This stone arch bridge has been left in place for pedestrian use in its location next to the South Lodge of Ballindalloch Castle.

Official Heritage Listing Information and Findings

Listed At: Category A

Discussion:

Historic Environment Scotland Number: LB8462

Canmore ID: 16001

Description

George Burn, architect; dated 1800. High single span bridge with additional small arch at N bank. Rubble, tooled rubble arch rings springing from tooled ashlar abutment at S bank and similar pier with rounded cutwaters close to N bank. Tooled rubble parapet; drainage vents; later iron ties; 2 inscribed plaques in S facing spandrel.

Statement of Special Interest

Now by-passed. Upper plaque inscribed 'Built by General Grant of Ballandalloch 1800. G. Burn Arct.' Lower plaque inscribed 'Flood line 4 August, 1829'. George Burn (probably also contractor for Bridge of Avon) was contractor for Spey Bridge, Fochabers (1803) and Lovat Bridge, Beauly (1813), both designed by Thomas Telford. At this point the river rose 23' during the 1829 floods.
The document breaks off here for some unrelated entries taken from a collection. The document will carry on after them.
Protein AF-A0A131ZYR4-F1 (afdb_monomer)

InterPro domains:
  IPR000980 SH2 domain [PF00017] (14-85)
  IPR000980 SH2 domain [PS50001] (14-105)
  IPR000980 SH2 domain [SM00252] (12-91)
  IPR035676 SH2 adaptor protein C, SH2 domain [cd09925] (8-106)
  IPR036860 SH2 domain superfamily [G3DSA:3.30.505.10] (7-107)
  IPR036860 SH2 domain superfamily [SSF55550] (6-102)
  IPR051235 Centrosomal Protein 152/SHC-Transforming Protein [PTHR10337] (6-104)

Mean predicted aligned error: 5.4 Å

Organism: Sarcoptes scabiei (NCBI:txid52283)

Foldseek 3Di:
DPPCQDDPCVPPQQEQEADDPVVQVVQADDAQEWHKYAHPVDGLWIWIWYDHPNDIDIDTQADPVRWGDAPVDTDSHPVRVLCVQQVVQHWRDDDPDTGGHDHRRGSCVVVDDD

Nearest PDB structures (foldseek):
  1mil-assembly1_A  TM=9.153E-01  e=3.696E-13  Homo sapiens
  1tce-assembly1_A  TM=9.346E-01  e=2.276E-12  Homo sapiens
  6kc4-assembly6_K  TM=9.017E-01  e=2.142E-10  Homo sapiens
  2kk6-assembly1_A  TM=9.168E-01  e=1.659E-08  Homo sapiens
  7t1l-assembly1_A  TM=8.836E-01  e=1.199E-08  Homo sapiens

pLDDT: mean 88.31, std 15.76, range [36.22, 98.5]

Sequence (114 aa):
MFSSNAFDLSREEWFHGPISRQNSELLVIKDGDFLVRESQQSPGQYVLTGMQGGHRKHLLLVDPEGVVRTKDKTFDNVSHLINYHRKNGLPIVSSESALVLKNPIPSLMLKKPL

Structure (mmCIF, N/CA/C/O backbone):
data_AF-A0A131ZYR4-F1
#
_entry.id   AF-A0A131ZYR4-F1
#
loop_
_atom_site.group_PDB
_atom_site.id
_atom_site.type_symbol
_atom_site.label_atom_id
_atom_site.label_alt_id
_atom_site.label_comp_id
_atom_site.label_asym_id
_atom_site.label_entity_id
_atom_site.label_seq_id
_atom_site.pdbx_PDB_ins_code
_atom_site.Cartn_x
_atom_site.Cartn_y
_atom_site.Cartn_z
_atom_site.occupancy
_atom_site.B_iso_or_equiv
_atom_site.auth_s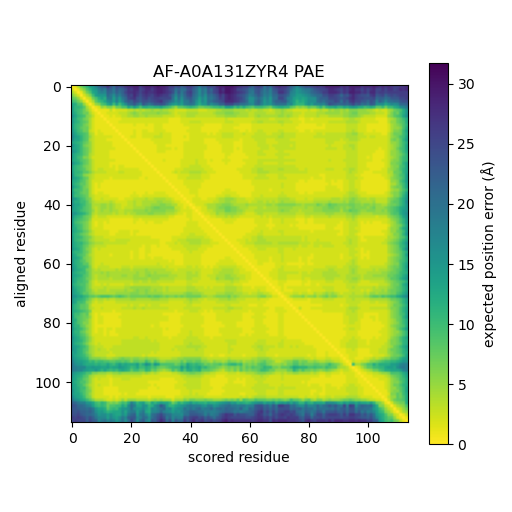eq_id
_atom_site.auth_comp_id
_atom_site.auth_asym_id
_atom_site.auth_atom_id
_atom_site.pdbx_PDB_model_num
ATOM 1 N N . MET A 1 1 ? 10.670 3.444 -26.240 1.00 36.22 1 MET A N 1
ATOM 2 C CA . MET A 1 1 ? 9.325 3.807 -25.744 1.00 36.22 1 MET A CA 1
ATOM 3 C C . MET A 1 1 ? 9.146 3.099 -24.413 1.00 36.22 1 MET A C 1
ATOM 5 O O . MET A 1 1 ? 9.030 1.883 -24.410 1.00 36.22 1 MET A O 1
ATOM 9 N N . PHE A 1 2 ? 9.278 3.811 -23.293 1.00 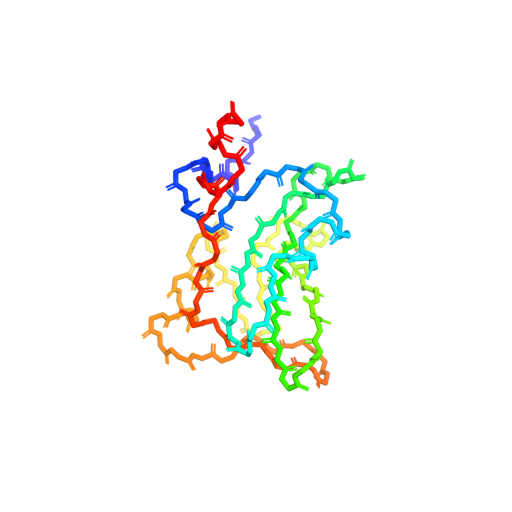38.31 2 PHE A N 1
ATOM 10 C CA . PHE A 1 2 ? 9.136 3.211 -21.964 1.00 38.31 2 PHE A CA 1
ATOM 11 C C . PHE A 1 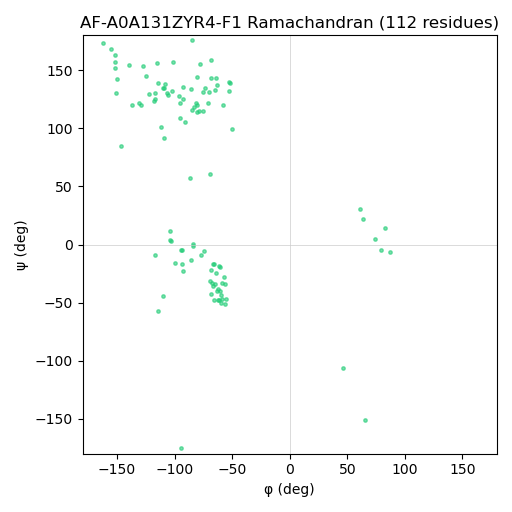2 ? 7.649 2.971 -21.708 1.00 38.31 2 PHE A C 1
ATOM 13 O O . PHE A 1 2 ? 6.869 3.921 -21.714 1.00 38.31 2 PHE A O 1
ATOM 20 N N . SER A 1 3 ? 7.263 1.700 -21.586 1.00 38.31 3 SER A N 1
ATOM 21 C CA . SER A 1 3 ? 5.880 1.295 -21.341 1.00 38.31 3 SER A CA 1
ATOM 22 C C . SER A 1 3 ? 5.385 1.945 -20.054 1.00 38.31 3 SER A C 1
ATOM 24 O O . SER A 1 3 ? 5.960 1.762 -18.982 1.00 38.31 3 SER A O 1
ATOM 26 N N . SER A 1 4 ? 4.326 2.732 -20.190 1.00 44.91 4 SER A N 1
ATOM 27 C CA . SER A 1 4 ? 3.588 3.437 -19.150 1.00 44.91 4 SER A CA 1
ATOM 28 C C . SER A 1 4 ? 2.813 2.464 -18.252 1.00 44.91 4 SER A C 1
ATOM 30 O O . SER A 1 4 ? 1.588 2.520 -18.183 1.00 44.91 4 SER A O 1
ATOM 32 N N . ASN A 1 5 ? 3.510 1.549 -17.574 1.00 48.06 5 ASN A N 1
ATOM 33 C CA . ASN A 1 5 ? 2.884 0.605 -16.635 1.00 48.06 5 ASN A CA 1
ATOM 34 C C . ASN A 1 5 ? 2.528 1.271 -15.288 1.00 48.06 5 ASN A C 1
ATOM 36 O O . ASN A 1 5 ? 1.807 0.696 -14.475 1.00 48.06 5 ASN A O 1
ATOM 40 N N . ALA A 1 6 ? 2.983 2.509 -15.072 1.00 51.16 6 ALA A N 1
ATOM 41 C CA . ALA A 1 6 ? 2.544 3.382 -13.996 1.00 51.16 6 ALA A CA 1
ATOM 42 C C . ALA A 1 6 ? 1.719 4.527 -14.597 1.00 51.16 6 ALA A C 1
ATOM 44 O O . ALA A 1 6 ? 2.257 5.562 -14.991 1.00 51.16 6 ALA A O 1
ATOM 45 N N . PHE A 1 7 ? 0.399 4.354 -14.679 1.00 60.31 7 PHE A N 1
ATOM 46 C CA . PHE A 1 7 ? -0.477 5.525 -14.648 1.00 60.31 7 PHE A CA 1
ATOM 47 C C . PHE A 1 7 ? -0.098 6.351 -13.416 1.00 60.31 7 PHE A C 1
ATOM 49 O O . PHE A 1 7 ? 0.204 5.778 -12.372 1.00 60.31 7 PHE A O 1
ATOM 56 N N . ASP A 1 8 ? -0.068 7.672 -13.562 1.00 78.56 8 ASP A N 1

Accessing Scotland's Past Project

A high, single span bridge, designed by the architect George Burn, crosses the River Avon. Opened in 1800, it is now used only by walkers.
The bridge is constructed of rubble, with the arch rising from a smooth stone abutment at the south bank, and with a pier built of similar stone at the north bank. Drainage vents run across the top of the bridge, which is now braced by iron ties.
There are two plaques on the south face of the bridge. The upper plaque records the building of the bridge by General Grant of Ballindalloch, while the lower marks the highest point reached by the river during the flood of 1829, which raised the water by about 7m.
Text prepared by RCAHMS as part of the Accessing Scotland's Past project

Accessing Scotland's Past Project (Information On Ballindalloch Castle, South Lodge, Adjacent to Bridge)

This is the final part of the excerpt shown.